En effet, c’est probablement dans les deux dernières décennies, après 1990, que le phénomène de diffusion Raman a connu sa plus forte croissance en popularité tant en termes de champ d’application à des problèmes scientifiques que dans le développement d’un certain nombre de techniques Raman comme un élément central pour sonder la structure moléculaire, à la fois des niveaux fondamentaux que des états excités.

Comme dans de nombreux domaines des sciences, la découverte de l’effet Raman n’est pas sans controverse. Quand Raman et Krishnan ont rapporté la première étude expérimentale de la diffusion non-élastique de la lumière dans l’eau et les vapeurs d’alcool, en 1928 [1], l’effet lui-même, la diffusion non-élastique de la lumière par des molécules, avait déjà été prédit dans les années 1920 [3].

Bien que cette spectroscopie ait reçu beaucoup d’attention dans les milieux académiques, ses limites techniques, en particulier l’obligation d’utiliser des sources de lumière monochromatique et des détecteurs sensibles, ont freiné son développement en faveur de sa technique complémentaire, la spectroscopie infrarouge.

Le développement de lasers dans les années 1960 et, surtout de détecteurs multi-canal dans les années 1970 a incontestablement augmenté l’intérêt pour la spectroscopie Raman. Ces dernières années, la disponibilité des détecteurs moins chers et faciles à utiliser, des sources de lumière monochromatique et des filtres holographiques ont conduit à une renaissance de la spectroscopie Raman. C’est pour cette raison qu’elle se développe vers une technique de spectroscopie de routine. Notons qu’un demi-siècle avant,, la spectroscopie IR avait fait une transition similaire.

Le spectromètre Raman 

Le spectromètre Raman est donc constitué suivant le schéma précédent: les radiations d’une source laser puissante sont conduites par une fibre optique, un microscope droit ou par un jeu de miroir jusqu’à l’échantillon à analyser ce qui provoque sa diffusion. La lumière ainsi produite est recueillie puis acheminée jusqu’au réseau de diffraction. Couplée à un détecteur celui-ci fournit alors des données sur l’échantillon qui n’ont plus qu’à être traitées informatiquement.
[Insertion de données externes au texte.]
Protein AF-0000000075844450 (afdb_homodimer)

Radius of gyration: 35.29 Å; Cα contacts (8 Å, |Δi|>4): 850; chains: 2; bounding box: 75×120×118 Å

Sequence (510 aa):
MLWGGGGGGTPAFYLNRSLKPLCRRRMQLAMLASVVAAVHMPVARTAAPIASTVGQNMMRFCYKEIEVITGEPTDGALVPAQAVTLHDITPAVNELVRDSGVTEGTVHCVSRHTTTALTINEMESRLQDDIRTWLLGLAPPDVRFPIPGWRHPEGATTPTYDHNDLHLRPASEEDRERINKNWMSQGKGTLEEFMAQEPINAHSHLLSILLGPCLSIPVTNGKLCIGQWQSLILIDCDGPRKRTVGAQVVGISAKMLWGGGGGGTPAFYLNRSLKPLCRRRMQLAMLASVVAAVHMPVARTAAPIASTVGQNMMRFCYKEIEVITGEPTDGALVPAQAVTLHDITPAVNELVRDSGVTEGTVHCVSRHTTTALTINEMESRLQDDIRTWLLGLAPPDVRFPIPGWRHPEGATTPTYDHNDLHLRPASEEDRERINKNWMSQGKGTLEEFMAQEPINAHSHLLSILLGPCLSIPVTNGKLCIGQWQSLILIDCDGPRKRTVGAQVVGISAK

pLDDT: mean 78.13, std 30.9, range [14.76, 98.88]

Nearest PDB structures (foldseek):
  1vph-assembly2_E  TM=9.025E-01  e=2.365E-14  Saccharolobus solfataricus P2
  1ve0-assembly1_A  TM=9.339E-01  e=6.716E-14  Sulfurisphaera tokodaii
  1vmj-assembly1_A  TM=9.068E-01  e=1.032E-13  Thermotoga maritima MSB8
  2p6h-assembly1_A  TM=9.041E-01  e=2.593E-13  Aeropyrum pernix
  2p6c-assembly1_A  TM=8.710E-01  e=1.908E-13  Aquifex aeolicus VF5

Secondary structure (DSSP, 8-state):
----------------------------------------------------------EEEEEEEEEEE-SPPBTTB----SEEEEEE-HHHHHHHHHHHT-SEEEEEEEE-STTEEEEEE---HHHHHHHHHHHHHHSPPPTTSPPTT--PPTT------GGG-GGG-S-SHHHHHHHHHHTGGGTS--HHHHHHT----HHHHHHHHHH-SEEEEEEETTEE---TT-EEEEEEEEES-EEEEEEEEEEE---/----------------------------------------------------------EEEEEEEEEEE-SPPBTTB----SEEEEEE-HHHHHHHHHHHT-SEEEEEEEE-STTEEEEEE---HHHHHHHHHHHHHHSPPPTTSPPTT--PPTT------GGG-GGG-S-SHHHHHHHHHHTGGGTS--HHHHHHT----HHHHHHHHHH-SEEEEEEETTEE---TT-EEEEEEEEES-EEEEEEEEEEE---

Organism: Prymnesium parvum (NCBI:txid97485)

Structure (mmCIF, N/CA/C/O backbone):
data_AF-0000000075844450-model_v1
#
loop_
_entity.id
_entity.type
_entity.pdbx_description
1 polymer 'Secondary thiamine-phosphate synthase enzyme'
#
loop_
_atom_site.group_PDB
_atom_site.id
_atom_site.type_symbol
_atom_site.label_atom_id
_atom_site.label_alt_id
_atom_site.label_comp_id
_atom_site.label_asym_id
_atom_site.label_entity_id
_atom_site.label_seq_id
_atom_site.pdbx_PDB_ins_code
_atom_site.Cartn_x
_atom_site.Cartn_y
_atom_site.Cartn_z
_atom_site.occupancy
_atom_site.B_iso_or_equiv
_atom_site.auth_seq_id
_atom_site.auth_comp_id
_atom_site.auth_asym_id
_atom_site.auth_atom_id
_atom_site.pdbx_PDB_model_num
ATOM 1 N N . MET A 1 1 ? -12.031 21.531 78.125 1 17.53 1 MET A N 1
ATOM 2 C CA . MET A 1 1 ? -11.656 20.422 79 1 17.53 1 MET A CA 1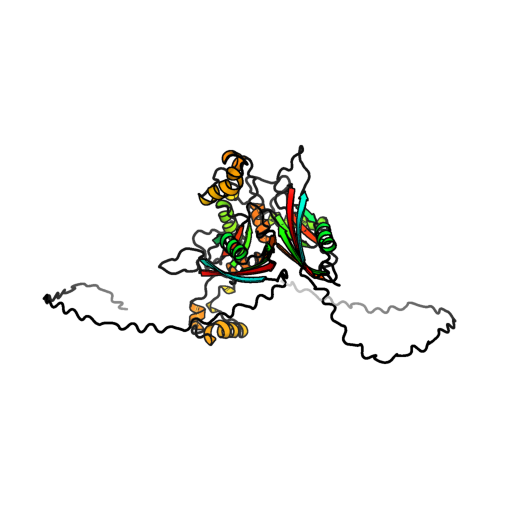
ATOM 3 C C . MET A 1 1 ? -10.562 19.578 78.312 1 17.53 1 MET A C 1
ATOM 5 O O . MET A 1 1 ? -10.344 19.641 77.125 1 17.53 1 MET A O 1
ATOM 9 N N . LEU A 1 2 ? -10.32 18.188 78.75 1 16.62 2 LEU A N 1
ATOM 10 C CA . LEU A 1 2 ? -9.242 17.328 79.188 1 16.62 2 LEU A CA 1
ATOM 11 C C . LEU A 1 2 ? -8.719 16.453 78.062 1 16.62 2 LEU A C 1
ATOM 13 O O . LEU A 1 2 ? -7.836 15.617 78.312 1 16.62 2 LEU A O 1
ATOM 17 N N . TRP A 1 3 ? -9.023 16.391 76.75 1 17.33 3 TRP A N 1
ATOM 18 C CA . TRP A 1 3 ? -9.07 15.062 76.125 1 17.33 3 TRP A CA 1
ATOM 19 C C . TRP A 1 3 ? -7.668 14.578 75.812 1 17.33 3 TRP A C 1
ATOM 21 O O . TRP A 1 3 ? -7.02 15.133 74.875 1 17.33 3 TRP A O 1
ATOM 31 N N . GLY A 1 4 ? -6.711 13.859 76.438 1 17.98 4 GLY A N 1
ATOM 32 C CA . GLY A 1 4 ? -5.324 13.539 76.75 1 17.98 4 GLY A CA 1
ATOM 33 C C . GLY A 1 4 ? -4.801 12.359 75.938 1 17.98 4 GLY A C 1
ATOM 34 O O . GLY A 1 4 ? -3.588 12.18 75.812 1 17.98 4 GLY A O 1
ATOM 35 N N . GLY A 1 5 ? -5.492 11.258 75.5 1 17.58 5 GLY A N 1
ATOM 36 C CA . GLY A 1 5 ? -5.008 9.977 76 1 17.58 5 GLY A CA 1
ATOM 37 C C . GLY A 1 5 ? -3.746 9.508 75.312 1 17.58 5 GLY A C 1
ATOM 38 O O . GLY A 1 5 ? -3.373 10.039 74.25 1 17.58 5 GLY A O 1
ATOM 39 N N . GLY A 1 6 ? -3.266 7.992 75.312 1 18.34 6 GLY A N 1
ATOM 40 C CA . GLY A 1 6 ? -2.264 7.098 75.875 1 18.34 6 GLY A CA 1
ATOM 41 C C . GLY A 1 6 ? -1.342 6.504 74.875 1 18.34 6 GLY A C 1
ATOM 42 O O . GLY A 1 6 ? -1.596 6.625 73.625 1 18.34 6 GLY A O 1
ATOM 43 N N . GLY A 1 7 ? -0.553 5.168 75.062 1 18.12 7 GLY A N 1
ATOM 44 C CA . GLY A 1 7 ? 0.729 4.547 75.312 1 18.12 7 GLY A CA 1
ATOM 45 C C . GLY A 1 7 ? 1.142 3.516 74.312 1 18.12 7 GLY A C 1
ATOM 46 O O . GLY A 1 7 ? 2.309 3.123 74.25 1 18.12 7 GLY A O 1
ATOM 47 N N . GLY A 1 8 ? 0.419 2.596 73.438 1 18.45 8 GLY A N 1
ATOM 48 C CA . GLY A 1 8 ? 0.697 1.179 73.625 1 18.45 8 GLY A CA 1
ATOM 49 C C . GLY A 1 8 ? 1.896 0.704 72.812 1 18.45 8 GLY A C 1
ATOM 50 O O . GLY A 1 8 ? 2.215 1.27 71.75 1 18.45 8 GLY A O 1
ATOM 51 N N . GLY A 1 9 ? 2.982 -0.335 73.188 1 18.25 9 GLY A N 1
ATOM 52 C CA . GLY A 1 9 ? 4.332 -0.879 73.25 1 18.25 9 GLY A CA 1
ATOM 53 C C . GLY A 1 9 ? 4.559 -1.976 72.188 1 18.25 9 GLY A C 1
ATOM 54 O O . GLY A 1 9 ? 5.656 -2.098 71.688 1 18.25 9 GLY A O 1
ATOM 55 N N . THR A 1 10 ? 3.789 -3.168 71.75 1 18.28 10 THR A N 1
ATOM 56 C CA . THR A 1 10 ? 4.238 -4.527 72 1 18.28 10 THR A CA 1
ATOM 57 C C . THR A 1 10 ? 5.281 -4.977 71 1 18.28 10 THR A C 1
ATOM 59 O O . THR A 1 10 ? 5.328 -4.457 69.875 1 18.28 10 THR A O 1
ATOM 62 N N . PRO A 1 11 ? 6.133 -6.387 71.125 1 19.5 11 PRO A N 1
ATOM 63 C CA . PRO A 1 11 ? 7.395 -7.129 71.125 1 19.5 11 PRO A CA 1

Les informations accessibles par spectrométrie Raman sont relativement étendues:
• identification de phases ou de composés chimiques
• caractérisation des matériaux
• détermination de la structure moléculaire
• étude des systèmes amorphes et cristallins .

La spectroscopie Raman fournit en effet des informations de natures différentes. Elle permet de caractériser aussi bien l’ordre à courte, à moyenne ou grande distance. Le spectre Raman d’un composé indique donc aussi bien le type de liaison d’un composé que sa structure cristalline. Ses performances sont particulièrement remarquables. Il s’agit de la méthode spectroscopique dotée de la meilleure résolution spatiale (un micron carré) pour l’identification et la caractérisation de composés ou de phases. Sa capacité à identifier les systèmes amorphes est également inégalée.

Les avantages de la spectroscopie Raman 

Ses avantages sont résumés ci dessous :
• Méthode non-destructive et non intrusive, ce qui permet de l’appliquer à des systèmes réels.
• Facile à mettre en œuvre. Le temps de préparation est nul ou quasi nul. La nature des échantillons solides, liquides, ou gaz n’intervient pas. De plus, elle ne requiert qu’une faible quantité d’échantillons (1 µg).
• Utilisable dans un grand nombre de cas (matériaux hétérogènes, échantillons dont la structure peut être orientée ou non).
• Elle peut être couplée avec d’autres méthodes analytiques et offre la possibilité de mesures in situ.
• Elle est utilisable sur des échantillons de très petite taille (jusqu’à 1µm3)
• Elle permet de travailler en milieu hostile, notamment à haute température, en présence de phénomènes radioactifs ou sous atmosphère contrôlée.
• Elle est sensible aux petites structures (identification des systèmes amorphes, analyses des films très fins pour lesquels les méthodes de diffraction sont parfois difficiles à réaliser).

Théorie classique de la diffusion Raman 

Lorsque la lumière monochromatique hν arrive sur un échantillon, une grande partie de la lumière passe à travers l’échantillon ou est réfléchie, et une partie est absorbée, en fonction de la longueur d’onde de la lumière et de la nature de l’échantillon. Une petite fraction, environ 0,1%, est élastiquement dispersée, à la même fréquence que la lumière incidente (diffusion Rayleigh). Une proportion encore plus petite de la lumière incidente, peut-être 1 photon dans 10⁶ ou 10⁷ , est quant à elle dispersée de façon non élastique (diffusion Raman), soit vers des fréquences plus basses (diffusion Stokes) ou des fréquences plus élevées (diffusion anti-Stokes).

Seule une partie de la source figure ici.